#### Problem statement
The expected answer is the set of lines in the data below between the line holding "ATOM 90 O O" and the line holding "ATOM 100 C C", inclusive, written out exactly.

(Materials provided begins)

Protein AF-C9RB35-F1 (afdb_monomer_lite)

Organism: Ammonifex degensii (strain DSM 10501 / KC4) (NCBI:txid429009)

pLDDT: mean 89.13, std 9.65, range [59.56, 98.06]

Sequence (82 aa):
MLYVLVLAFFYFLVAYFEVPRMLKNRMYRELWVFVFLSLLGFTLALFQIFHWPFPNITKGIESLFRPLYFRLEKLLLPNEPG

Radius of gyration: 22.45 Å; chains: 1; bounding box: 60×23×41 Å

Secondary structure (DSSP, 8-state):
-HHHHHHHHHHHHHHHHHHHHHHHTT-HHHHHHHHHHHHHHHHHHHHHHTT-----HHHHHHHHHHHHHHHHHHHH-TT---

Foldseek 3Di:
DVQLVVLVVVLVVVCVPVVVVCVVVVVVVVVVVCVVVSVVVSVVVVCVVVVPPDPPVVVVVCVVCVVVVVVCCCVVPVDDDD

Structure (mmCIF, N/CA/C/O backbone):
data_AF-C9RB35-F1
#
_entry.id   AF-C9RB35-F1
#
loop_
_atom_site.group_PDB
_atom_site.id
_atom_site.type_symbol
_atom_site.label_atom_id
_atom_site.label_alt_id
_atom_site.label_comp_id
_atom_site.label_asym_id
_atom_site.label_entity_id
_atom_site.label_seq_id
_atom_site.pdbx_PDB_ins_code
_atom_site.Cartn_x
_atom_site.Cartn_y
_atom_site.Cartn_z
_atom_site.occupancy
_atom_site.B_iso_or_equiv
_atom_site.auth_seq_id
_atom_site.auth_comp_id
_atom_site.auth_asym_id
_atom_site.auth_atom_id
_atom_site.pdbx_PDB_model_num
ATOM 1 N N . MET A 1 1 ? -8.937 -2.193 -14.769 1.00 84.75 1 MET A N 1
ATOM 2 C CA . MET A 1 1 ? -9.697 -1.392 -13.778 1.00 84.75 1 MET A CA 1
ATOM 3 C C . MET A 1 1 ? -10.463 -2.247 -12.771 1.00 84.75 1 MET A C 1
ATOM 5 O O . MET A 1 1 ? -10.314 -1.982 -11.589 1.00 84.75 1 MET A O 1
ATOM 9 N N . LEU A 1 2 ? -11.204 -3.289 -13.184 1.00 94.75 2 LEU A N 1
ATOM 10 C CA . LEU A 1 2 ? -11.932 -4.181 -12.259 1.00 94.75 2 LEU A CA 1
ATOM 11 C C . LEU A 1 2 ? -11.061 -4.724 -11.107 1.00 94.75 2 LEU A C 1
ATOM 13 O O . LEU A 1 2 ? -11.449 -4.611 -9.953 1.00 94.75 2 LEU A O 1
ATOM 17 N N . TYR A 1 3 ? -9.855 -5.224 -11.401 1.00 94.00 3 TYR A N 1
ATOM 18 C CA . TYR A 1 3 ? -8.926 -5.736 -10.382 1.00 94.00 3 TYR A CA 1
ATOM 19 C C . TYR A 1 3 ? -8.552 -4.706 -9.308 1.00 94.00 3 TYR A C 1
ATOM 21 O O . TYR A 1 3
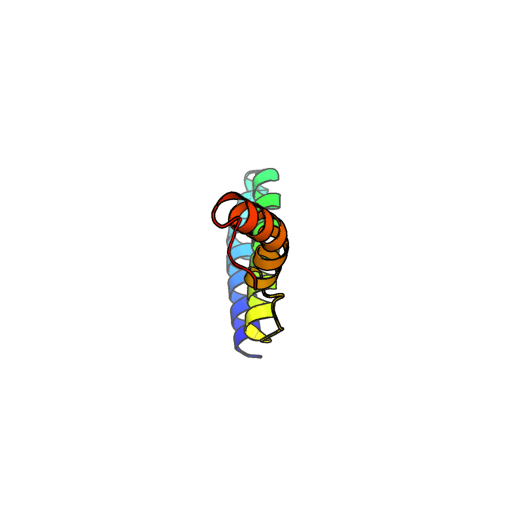 ? -8.476 -5.048 -8.135 1.00 94.00 3 TYR A O 1
ATOM 29 N N . VAL A 1 4 ? -8.369 -3.439 -9.693 1.00 95.00 4 VAL A N 1
ATOM 30 C CA . VAL A 1 4 ? -8.051 -2.354 -8.750 1.00 95.00 4 VAL A CA 1
ATOM 31 C C . VAL A 1 4 ? -9.247 -2.066 -7.843 1.00 95.00 4 VAL A C 1
ATOM 33 O O . VAL A 1 4 ? -9.066 -1.869 -6.647 1.00 95.00 4 VAL A O 1
ATOM 36 N N . LEU A 1 5 ? -10.468 -2.094 -8.389 1.00 96.50 5 LEU A N 1
ATOM 37 C CA . LEU A 1 5 ? -11.692 -1.911 -7.605 1.00 96.50 5 LEU A CA 1
ATOM 38 C C . LEU A 1 5 ? -11.904 -3.056 -6.611 1.00 96.50 5 LEU A C 1
ATOM 40 O O . LEU A 1 5 ? -12.204 -2.800 -5.451 1.00 96.50 5 LEU A O 1
ATOM 44 N N . VAL A 1 6 ? -11.695 -4.303 -7.041 1.00 96.88 6 VAL A N 1
ATOM 45 C CA . VAL A 1 6 ? -11.777 -5.480 -6.162 1.00 96.88 6 VAL A CA 1
ATOM 46 C C . VAL A 1 6 ? -10.720 -5.411 -5.058 1.00 96.88 6 VAL A C 1
ATOM 48 O O . VAL A 1 6 ? -11.039 -5.645 -3.895 1.00 96.88 6 VAL A O 1
ATOM 51 N N . LEU A 1 7 ? -9.483 -5.033 -5.395 1.00 96.88 7 LEU A N 1
ATOM 52 C CA . LEU A 1 7 ? -8.401 -4.868 -4.424 1.00 96.88 7 LEU A CA 1
ATOM 53 C C . LEU A 1 7 ? -8.727 -3.769 -3.401 1.00 96.88 7 LEU A C 1
ATOM 55 O O . LEU A 1 7 ? -8.598 -3.988 -2.198 1.00 96.88 7 LEU A O 1
ATOM 59 N N . ALA A 1 8 ? -9.174 -2.601 -3.866 1.00 96.81 8 ALA A N 1
ATOM 60 C CA . ALA A 1 8 ? -9.559 -1.494 -2.995 1.00 96.81 8 ALA A CA 1
ATOM 61 C C . ALA A 1 8 ? -10.736 -1.875 -2.088 1.00 96.81 8 ALA A C 1
ATOM 63 O O . ALA A 1 8 ? -10.711 -1.579 -0.896 1.00 96.81 8 ALA A O 1
ATOM 64 N N . PHE A 1 9 ? -11.734 -2.583 -2.625 1.00 97.81 9 PHE A N 1
ATOM 65 C CA . PHE A 1 9 ? -12.872 -3.075 -1.855 1.00 97.81 9 PHE A CA 1
ATOM 66 C C . PHE A 1 9 ? -12.451 -4.085 -0.780 1.00 97.81 9 PHE A C 1
ATOM 68 O O . PHE A 1 9 ? -12.898 -3.987 0.360 1.00 97.81 9 PHE A O 1
ATOM 75 N N . PHE A 1 10 ? -11.545 -5.009 -1.106 1.00 97.19 10 PHE A N 1
ATOM 76 C CA . PHE A 1 10 ? -10.989 -5.952 -0.138 1.00 97.19 10 PHE A CA 1
ATOM 77 C C . PHE A 1 10 ? -10.280 -5.230 1.017 1.00 97.19 10 PHE A C 1
ATOM 79 O O . PHE A 1 10 ? -10.609 -5.460 2.180 1.00 97.19 10 PHE A O 1
ATOM 86 N N . TYR A 1 11 ? -9.363 -4.306 0.712 1.00 96.94 11 TYR A N 1
ATOM 87 C CA . TYR A 1 11 ? -8.659 -3.532 1.740 1.00 96.94 11 TYR A CA 1
ATOM 88 C C . TYR A 1 11 ? -9.605 -2.656 2.565 1.00 96.94 11 TYR A C 1
ATOM 90 O O . TYR A 1 11 ? -9.429 -2.540 3.778 1.00 96.94 11 TYR A O 1
ATOM 98 N N . PHE A 1 12 ? -10.629 -2.080 1.930 1.00 97.50 12 PHE A N 1
ATOM 99 C CA . PHE A 1 12 ? -11.669 -1.326 2.620 1.00 97.50 12 PHE A CA 1
ATOM 100 C C . PHE A 1 12 ? -12.431 -2.197 3.621 1.00 97.50 12 PHE A C 1
ATOM 102 O O . PHE A 1 12 ? -12.589 -1.784 4.765 1.00 97.50 12 PHE A O 1
ATOM 109 N N . LEU A 1 13 ? -12.854 -3.406 3.235 1.00 98.06 13 LEU A N 1
ATOM 110 C CA . LEU A 1 13 ? -13.535 -4.330 4.145 1.00 98.06 13 LEU A CA 1
ATOM 111 C C . LEU A 1 13 ? -12.652 -4.691 5.342 1.00 98.06 13 LEU A C 1
ATOM 113 O O . LEU A 1 13 ? -13.101 -4.598 6.482 1.00 98.06 13 LEU A O 1
ATOM 117 N N . VAL A 1 14 ? -11.389 -5.052 5.100 1.00 96.88 14 VAL A N 1
ATOM 118 C CA . VAL A 1 14 ? -10.449 -5.394 6.178 1.00 96.88 14 VAL A CA 1
ATOM 119 C C . VAL A 1 14 ? -10.271 -4.210 7.130 1.00 96.88 14 VAL A C 1
ATOM 121 O O . VAL A 1 14 ? -10.404 -4.371 8.342 1.00 96.88 14 VAL A O 1
ATOM 124 N N . ALA A 1 15 ? -10.041 -3.007 6.597 1.00 96.75 15 ALA A N 1
ATOM 125 C CA . ALA A 1 15 ? -9.899 -1.803 7.406 1.00 96.75 15 ALA A CA 1
ATOM 126 C C . ALA A 1 15 ? -11.183 -1.476 8.185 1.00 96.75 15 ALA A C 1
ATOM 128 O O . ALA A 1 15 ? -11.111 -1.137 9.363 1.00 96.75 15 ALA A O 1
ATOM 129 N N . TYR A 1 16 ? -12.355 -1.623 7.566 1.00 97.31 16 TYR A N 1
ATOM 130 C CA . TYR A 1 16 ? -13.643 -1.353 8.201 1.00 97.31 16 TYR A CA 1
ATOM 131 C C . TYR A 1 16 ? -13.897 -2.238 9.426 1.00 97.31 16 TYR A C 1
ATOM 133 O O . TYR A 1 16 ? -14.482 -1.765 10.395 1.00 97.31 16 TYR A O 1
ATOM 141 N N . PHE A 1 17 ? -13.438 -3.493 9.428 1.00 96.06 17 PHE A N 1
ATOM 142 C CA . PHE A 1 17 ? -13.585 -4.377 10.588 1.00 96.06 17 PHE A CA 1
ATOM 143 C C . PHE A 1 17 ? -12.446 -4.233 11.609 1.00 96.06 17 PHE A C 1
ATOM 145 O O . PHE A 1 17 ? -12.708 -4.177 12.813 1.00 96.06 17 PHE A O 1
ATOM 152 N N . GLU A 1 18 ? -11.192 -4.150 11.161 1.00 95.62 18 GLU A N 1
ATOM 153 C CA . GLU A 1 18 ? -10.030 -4.154 12.062 1.00 95.62 18 GLU A CA 1
ATOM 154 C C . GLU A 1 18 ? -9.752 -2.788 12.698 1.00 95.62 18 GLU A C 1
ATOM 156 O O . GLU A 1 18 ? -9.533 -2.699 13.907 1.00 95.62 18 GLU A O 1
ATOM 161 N N . VAL A 1 19 ? -9.824 -1.694 11.934 1.00 95.56 19 VAL A N 1
ATOM 162 C CA . VAL A 1 19 ? -9.502 -0.348 12.439 1.00 95.56 19 VAL A CA 1
ATOM 163 C C . VAL A 1 19 ? -10.371 0.045 13.642 1.00 95.56 19 VAL A C 1
ATOM 165 O O . VAL A 1 19 ? -9.799 0.387 14.682 1.00 95.56 19 VAL A O 1
ATOM 168 N N . PRO A 1 20 ? -11.720 -0.029 13.604 1.00 95.25 20 PRO A N 1
ATOM 169 C CA . PRO A 1 20 ? -12.525 0.358 14.763 1.00 95.25 20 PRO A CA 1
ATOM 170 C C . PRO A 1 20 ? -12.291 -0.558 15.968 1.00 95.25 20 PRO A C 1
ATOM 172 O O . PRO A 1 20 ? -12.290 -0.079 17.104 1.00 95.25 20 PRO A O 1
ATOM 175 N N . ARG A 1 21 ? -12.038 -1.855 15.743 1.00 95.56 21 ARG A N 1
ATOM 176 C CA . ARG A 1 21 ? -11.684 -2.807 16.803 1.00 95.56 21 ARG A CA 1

(Materials provided ends)

#### Output of the exercise
ATOM 90 O O . TYR A 1 11 ? -9.429 -2.540 3.778 1.00 96.94 11 TYR A O 1
ATOM 98 N N . PHE A 1 12 ? -10.629 -2.080 1.930 1.00 97.50 12 PHE A N 1
ATOM 99 C CA . PHE A 1 12 ? -11.669 -1.326 2.620 1.00 97.50 12 PHE A CA 1
ATOM 100 C C . PHE A 1 12 ? -12.431 -2.197 3.621 1.00 97.50 12 PHE A C 1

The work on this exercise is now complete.